◆ Aim of the task
In the entries below, find the line with "ATOM 159 N N" and print exactly every line from there up to and including the line with "ATOM 177 C C", with no other lines.
═══ Study material ═══
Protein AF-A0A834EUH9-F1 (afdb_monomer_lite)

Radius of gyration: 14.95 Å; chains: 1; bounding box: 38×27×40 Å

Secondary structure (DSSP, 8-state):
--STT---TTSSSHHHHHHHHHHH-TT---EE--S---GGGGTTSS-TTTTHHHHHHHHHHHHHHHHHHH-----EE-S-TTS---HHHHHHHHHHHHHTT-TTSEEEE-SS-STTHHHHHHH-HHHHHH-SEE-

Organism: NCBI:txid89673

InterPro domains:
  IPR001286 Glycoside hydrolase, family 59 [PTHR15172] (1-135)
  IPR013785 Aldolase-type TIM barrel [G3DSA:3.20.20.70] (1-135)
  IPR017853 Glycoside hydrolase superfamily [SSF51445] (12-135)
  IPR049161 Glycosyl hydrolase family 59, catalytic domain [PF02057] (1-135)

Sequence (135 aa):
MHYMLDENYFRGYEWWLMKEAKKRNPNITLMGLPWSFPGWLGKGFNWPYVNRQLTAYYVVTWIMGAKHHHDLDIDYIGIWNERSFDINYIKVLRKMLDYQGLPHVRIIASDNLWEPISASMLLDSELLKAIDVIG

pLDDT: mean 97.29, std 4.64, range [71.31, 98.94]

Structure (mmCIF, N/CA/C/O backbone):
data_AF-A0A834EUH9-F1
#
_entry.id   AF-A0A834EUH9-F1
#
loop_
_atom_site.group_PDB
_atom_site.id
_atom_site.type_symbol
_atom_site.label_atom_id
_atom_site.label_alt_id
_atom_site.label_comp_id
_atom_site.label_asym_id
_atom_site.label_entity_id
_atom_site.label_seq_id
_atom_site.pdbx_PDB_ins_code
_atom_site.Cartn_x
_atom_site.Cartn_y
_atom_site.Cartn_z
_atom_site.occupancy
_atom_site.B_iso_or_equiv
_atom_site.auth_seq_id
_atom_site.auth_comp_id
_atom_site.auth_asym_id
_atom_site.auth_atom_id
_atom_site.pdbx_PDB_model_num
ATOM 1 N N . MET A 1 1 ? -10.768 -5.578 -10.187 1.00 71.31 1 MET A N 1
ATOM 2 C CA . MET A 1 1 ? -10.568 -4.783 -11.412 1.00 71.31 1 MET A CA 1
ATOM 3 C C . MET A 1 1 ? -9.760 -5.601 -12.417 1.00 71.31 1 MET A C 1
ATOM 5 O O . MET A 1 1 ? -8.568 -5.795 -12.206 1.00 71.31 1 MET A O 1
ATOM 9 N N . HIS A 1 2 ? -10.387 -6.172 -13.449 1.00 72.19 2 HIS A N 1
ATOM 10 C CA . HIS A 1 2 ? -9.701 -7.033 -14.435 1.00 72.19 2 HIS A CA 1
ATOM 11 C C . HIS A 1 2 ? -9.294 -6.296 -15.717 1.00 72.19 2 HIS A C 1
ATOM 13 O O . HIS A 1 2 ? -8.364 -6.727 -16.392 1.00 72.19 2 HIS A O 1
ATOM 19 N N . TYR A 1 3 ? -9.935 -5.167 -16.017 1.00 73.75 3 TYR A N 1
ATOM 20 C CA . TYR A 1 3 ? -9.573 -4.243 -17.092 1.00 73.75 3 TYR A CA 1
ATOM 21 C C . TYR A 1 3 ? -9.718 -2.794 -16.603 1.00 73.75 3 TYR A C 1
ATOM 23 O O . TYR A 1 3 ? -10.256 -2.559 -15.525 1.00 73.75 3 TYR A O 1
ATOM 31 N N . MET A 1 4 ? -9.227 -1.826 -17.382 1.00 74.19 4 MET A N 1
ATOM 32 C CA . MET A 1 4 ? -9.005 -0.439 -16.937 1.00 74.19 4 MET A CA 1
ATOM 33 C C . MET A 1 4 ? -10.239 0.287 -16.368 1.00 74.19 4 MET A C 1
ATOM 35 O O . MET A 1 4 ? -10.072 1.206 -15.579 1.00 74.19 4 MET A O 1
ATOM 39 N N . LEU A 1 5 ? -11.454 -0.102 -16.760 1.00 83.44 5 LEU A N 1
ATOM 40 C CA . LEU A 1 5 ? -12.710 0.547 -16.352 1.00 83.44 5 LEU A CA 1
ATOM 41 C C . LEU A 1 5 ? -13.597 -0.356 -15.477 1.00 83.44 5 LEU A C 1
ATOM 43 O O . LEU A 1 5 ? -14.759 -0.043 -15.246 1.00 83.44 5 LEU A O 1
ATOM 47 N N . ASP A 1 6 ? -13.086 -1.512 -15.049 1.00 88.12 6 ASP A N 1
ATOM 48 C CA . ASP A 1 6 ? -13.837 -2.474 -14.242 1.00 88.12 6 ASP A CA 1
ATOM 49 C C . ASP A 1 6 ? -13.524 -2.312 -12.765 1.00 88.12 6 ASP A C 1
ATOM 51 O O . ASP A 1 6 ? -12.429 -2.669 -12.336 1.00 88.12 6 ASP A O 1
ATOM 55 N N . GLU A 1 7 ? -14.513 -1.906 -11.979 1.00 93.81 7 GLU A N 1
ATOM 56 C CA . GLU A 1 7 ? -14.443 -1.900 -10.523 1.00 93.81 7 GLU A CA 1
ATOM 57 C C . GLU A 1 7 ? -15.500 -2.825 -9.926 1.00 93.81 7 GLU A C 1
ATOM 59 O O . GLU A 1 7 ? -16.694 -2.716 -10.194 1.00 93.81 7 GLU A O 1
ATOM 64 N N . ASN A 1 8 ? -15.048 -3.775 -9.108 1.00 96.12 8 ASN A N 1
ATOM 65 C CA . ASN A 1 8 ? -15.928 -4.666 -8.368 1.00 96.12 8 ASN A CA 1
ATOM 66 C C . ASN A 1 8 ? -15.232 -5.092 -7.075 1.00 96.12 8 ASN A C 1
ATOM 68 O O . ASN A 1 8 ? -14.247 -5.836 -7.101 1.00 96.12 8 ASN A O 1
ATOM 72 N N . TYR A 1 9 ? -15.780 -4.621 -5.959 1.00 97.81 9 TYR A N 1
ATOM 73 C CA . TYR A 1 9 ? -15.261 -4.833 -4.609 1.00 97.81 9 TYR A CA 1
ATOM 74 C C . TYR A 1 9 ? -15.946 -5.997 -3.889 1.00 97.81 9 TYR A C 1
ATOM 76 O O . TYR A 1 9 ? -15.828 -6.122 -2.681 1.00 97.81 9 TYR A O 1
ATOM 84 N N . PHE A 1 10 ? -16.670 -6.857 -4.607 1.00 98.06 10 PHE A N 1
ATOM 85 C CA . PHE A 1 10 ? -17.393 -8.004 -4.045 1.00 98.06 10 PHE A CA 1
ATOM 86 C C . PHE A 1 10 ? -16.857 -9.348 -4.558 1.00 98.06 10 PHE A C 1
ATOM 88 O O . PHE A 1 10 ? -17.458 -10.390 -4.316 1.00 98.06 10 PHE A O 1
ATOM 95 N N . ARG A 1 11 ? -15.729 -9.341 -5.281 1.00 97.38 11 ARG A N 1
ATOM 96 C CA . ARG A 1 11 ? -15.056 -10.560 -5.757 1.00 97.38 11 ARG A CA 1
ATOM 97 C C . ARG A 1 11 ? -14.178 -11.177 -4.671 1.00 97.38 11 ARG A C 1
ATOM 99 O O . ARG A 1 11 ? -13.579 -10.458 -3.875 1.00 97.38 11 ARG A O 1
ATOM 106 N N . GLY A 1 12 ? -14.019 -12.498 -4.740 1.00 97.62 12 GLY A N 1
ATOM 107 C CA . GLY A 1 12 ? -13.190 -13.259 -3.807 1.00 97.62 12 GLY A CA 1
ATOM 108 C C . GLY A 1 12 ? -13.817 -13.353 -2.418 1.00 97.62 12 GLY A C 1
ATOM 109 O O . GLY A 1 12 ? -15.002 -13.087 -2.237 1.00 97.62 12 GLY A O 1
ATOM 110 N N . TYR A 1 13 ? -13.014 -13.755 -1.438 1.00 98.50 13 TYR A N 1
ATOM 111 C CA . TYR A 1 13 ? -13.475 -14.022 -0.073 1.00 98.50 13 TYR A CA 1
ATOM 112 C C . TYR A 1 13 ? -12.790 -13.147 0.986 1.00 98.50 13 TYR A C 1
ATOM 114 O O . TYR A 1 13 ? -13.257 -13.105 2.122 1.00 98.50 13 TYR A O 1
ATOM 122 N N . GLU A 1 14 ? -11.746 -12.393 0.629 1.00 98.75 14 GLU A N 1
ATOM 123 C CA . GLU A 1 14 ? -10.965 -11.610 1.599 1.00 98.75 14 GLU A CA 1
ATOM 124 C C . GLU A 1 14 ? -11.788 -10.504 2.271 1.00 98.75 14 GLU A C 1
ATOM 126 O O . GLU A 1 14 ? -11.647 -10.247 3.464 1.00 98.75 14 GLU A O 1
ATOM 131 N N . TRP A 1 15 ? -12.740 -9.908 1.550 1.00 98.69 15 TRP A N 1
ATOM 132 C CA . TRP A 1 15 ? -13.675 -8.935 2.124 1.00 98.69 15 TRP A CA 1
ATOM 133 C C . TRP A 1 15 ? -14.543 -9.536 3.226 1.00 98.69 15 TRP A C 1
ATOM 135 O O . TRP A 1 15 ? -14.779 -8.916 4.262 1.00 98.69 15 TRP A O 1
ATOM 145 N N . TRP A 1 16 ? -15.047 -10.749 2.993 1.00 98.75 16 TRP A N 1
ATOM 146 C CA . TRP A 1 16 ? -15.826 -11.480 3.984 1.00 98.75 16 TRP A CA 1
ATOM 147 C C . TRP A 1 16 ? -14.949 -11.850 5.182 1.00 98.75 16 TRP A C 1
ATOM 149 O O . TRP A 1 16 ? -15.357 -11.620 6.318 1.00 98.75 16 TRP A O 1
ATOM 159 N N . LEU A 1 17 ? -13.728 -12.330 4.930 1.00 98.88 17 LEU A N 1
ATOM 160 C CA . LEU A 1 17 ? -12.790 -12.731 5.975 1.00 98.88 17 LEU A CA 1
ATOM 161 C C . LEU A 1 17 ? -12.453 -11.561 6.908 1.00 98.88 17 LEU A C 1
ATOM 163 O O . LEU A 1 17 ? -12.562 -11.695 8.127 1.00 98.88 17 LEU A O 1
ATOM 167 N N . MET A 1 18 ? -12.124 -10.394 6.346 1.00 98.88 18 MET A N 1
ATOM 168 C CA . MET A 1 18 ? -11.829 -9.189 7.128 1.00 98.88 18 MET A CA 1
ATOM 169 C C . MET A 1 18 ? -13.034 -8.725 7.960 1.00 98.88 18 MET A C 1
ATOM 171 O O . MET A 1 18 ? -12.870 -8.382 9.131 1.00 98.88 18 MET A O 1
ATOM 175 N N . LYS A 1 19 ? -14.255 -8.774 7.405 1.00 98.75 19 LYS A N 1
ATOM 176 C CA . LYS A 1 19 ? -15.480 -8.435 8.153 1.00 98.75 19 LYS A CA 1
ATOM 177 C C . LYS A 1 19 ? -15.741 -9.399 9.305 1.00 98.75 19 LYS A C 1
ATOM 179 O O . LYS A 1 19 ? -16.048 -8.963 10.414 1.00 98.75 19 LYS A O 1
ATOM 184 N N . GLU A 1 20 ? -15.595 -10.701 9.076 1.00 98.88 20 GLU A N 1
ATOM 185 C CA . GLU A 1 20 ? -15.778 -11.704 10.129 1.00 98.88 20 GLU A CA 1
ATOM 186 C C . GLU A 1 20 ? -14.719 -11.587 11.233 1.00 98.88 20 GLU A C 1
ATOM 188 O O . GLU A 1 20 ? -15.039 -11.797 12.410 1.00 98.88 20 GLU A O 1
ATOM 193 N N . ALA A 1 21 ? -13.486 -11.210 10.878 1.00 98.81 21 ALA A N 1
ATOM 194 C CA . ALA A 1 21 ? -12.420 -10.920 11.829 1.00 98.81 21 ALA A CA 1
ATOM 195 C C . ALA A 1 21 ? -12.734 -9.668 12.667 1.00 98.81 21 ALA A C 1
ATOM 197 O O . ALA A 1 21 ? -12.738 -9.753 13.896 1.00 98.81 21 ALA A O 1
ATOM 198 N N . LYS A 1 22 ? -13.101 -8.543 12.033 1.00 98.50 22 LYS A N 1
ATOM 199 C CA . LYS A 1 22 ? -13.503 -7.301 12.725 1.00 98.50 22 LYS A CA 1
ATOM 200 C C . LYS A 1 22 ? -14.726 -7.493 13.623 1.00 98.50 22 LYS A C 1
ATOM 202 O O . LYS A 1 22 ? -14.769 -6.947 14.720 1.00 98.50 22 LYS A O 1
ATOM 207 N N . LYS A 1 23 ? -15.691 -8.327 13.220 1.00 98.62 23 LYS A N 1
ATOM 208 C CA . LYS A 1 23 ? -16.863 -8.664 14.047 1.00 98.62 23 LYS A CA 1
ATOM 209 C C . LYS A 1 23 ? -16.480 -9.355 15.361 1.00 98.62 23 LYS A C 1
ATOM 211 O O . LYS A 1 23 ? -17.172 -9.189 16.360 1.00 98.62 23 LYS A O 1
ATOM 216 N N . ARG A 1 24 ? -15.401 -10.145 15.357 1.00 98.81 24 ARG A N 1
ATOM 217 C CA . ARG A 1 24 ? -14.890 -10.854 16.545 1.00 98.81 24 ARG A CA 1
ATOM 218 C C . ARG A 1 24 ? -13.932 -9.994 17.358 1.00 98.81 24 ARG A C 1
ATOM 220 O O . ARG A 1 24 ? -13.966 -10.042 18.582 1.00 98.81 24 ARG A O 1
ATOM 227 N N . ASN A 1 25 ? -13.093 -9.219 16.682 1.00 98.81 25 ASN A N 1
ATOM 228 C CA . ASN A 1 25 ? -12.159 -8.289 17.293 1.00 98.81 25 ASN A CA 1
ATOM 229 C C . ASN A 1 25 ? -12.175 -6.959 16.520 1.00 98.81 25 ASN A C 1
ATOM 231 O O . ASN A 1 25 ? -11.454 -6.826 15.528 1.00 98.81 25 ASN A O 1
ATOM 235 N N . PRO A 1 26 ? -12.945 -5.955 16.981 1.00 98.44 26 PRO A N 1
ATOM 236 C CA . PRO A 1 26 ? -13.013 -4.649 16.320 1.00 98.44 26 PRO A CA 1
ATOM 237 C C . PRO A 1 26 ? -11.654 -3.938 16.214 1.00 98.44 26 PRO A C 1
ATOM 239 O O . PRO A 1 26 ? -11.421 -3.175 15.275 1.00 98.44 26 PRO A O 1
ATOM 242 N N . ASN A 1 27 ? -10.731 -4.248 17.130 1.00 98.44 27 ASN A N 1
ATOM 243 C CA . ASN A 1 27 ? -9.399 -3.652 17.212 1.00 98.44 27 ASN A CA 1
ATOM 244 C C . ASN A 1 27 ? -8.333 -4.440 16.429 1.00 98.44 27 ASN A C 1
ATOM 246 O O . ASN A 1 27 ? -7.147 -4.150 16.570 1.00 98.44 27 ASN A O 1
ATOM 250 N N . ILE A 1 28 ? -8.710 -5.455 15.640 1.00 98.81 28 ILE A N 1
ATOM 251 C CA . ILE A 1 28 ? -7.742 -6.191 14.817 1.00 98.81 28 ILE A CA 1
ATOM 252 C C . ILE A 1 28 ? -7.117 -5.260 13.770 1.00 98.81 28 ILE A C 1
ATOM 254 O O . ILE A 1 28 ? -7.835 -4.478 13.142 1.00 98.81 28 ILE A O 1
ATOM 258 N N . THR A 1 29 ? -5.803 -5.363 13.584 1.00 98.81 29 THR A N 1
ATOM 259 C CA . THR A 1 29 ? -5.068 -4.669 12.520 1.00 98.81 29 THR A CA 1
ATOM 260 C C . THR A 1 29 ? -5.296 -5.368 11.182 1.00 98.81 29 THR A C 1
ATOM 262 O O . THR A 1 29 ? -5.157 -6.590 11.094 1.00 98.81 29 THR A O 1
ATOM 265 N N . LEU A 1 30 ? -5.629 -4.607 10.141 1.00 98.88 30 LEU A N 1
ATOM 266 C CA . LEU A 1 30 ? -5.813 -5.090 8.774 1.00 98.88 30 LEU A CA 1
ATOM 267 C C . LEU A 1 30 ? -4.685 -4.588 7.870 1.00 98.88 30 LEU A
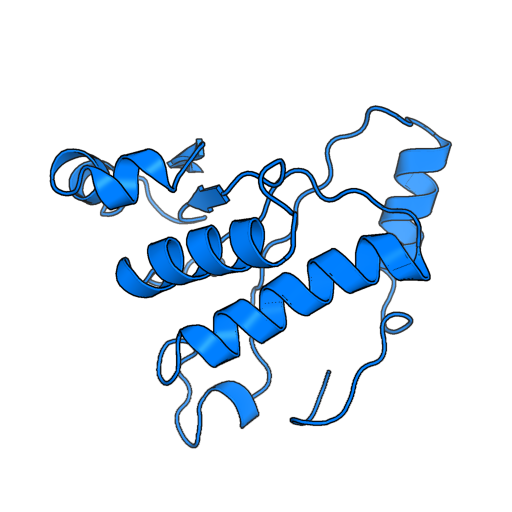 C 1
ATOM 269 O O . LEU A 1 30 ? -4.362 -3.402 7.851 1.00 98.88 30 LEU A O 1
ATOM 273 N N . MET A 1 31 ? -4.102 -5.499 7.093 1.00 98.88 31 MET A N 1
ATOM 274 C CA . MET A 1 31 ? -3.001 -5.208 6.173 1.00 98.88 31 MET A CA 1
ATOM 275 C C . MET A 1 31 ? -3.340 -5.716 4.770 1.00 98.88 31 MET A C 1
ATOM 277 O O . MET A 1 31 ? -3.920 -6.793 4.626 1.00 98.88 31 MET A O 1
ATOM 281 N N . GLY A 1 32 ? -2.965 -4.958 3.740 1.00 98.75 32 GLY A N 1
ATOM 282 C CA . GLY A 1 32 ? -3.040 -5.378 2.340 1.00 98.75 32 GLY A CA 1
ATOM 283 C C . GLY A 1 32 ? -1.653 -5.477 1.706 1.00 98.75 32 GLY A C 1
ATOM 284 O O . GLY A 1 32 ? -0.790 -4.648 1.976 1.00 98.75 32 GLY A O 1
═══
◆ Worked solution
ATOM 159 N N . LEU A 1 17 ? -13.728 -12.330 4.930 1.00 98.88 17 LEU A N 1
ATOM 160 C CA . LEU A 1 17 ? -12.790 -12.731 5.975 1.00 98.88 17 LEU A CA 1
ATOM 161 C C . LEU A 1 17 ? -12.453 -11.561 6.908 1.00 98.88 17 LEU A C 1
ATOM 163 O O . LEU A 1 17 ? -12.562 -11.695 8.127 1.00 98.88 17 LEU A O 1
ATOM 167 N N . MET A 1 18 ? -12.124 -10.394 6.346 1.00 98.88 18 MET A N 1
ATOM 168 C CA . MET A 1 18 ? -11.829 -9.189 7.128 1.00 98.88 18 MET A CA 1
ATOM 169 C C . MET A 1 18 ? -13.034 -8.725 7.960 1.00 98.88 18 MET A C 1
ATOM 171 O O . MET A 1 18 ? -12.870 -8.382 9.131 1.00 98.88 18 MET A O 1
ATOM 175 N N . LYS A 1 19 ? -14.255 -8.774 7.405 1.00 98.75 19 LYS A N 1
ATOM 176 C CA . LYS A 1 19 ? -15.480 -8.435 8.153 1.00 98.75 19 LYS A CA 1
ATOM 177 C C . LYS A 1 19 ? -15.741 -9.399 9.305 1.00 98.75 19 LYS A C 1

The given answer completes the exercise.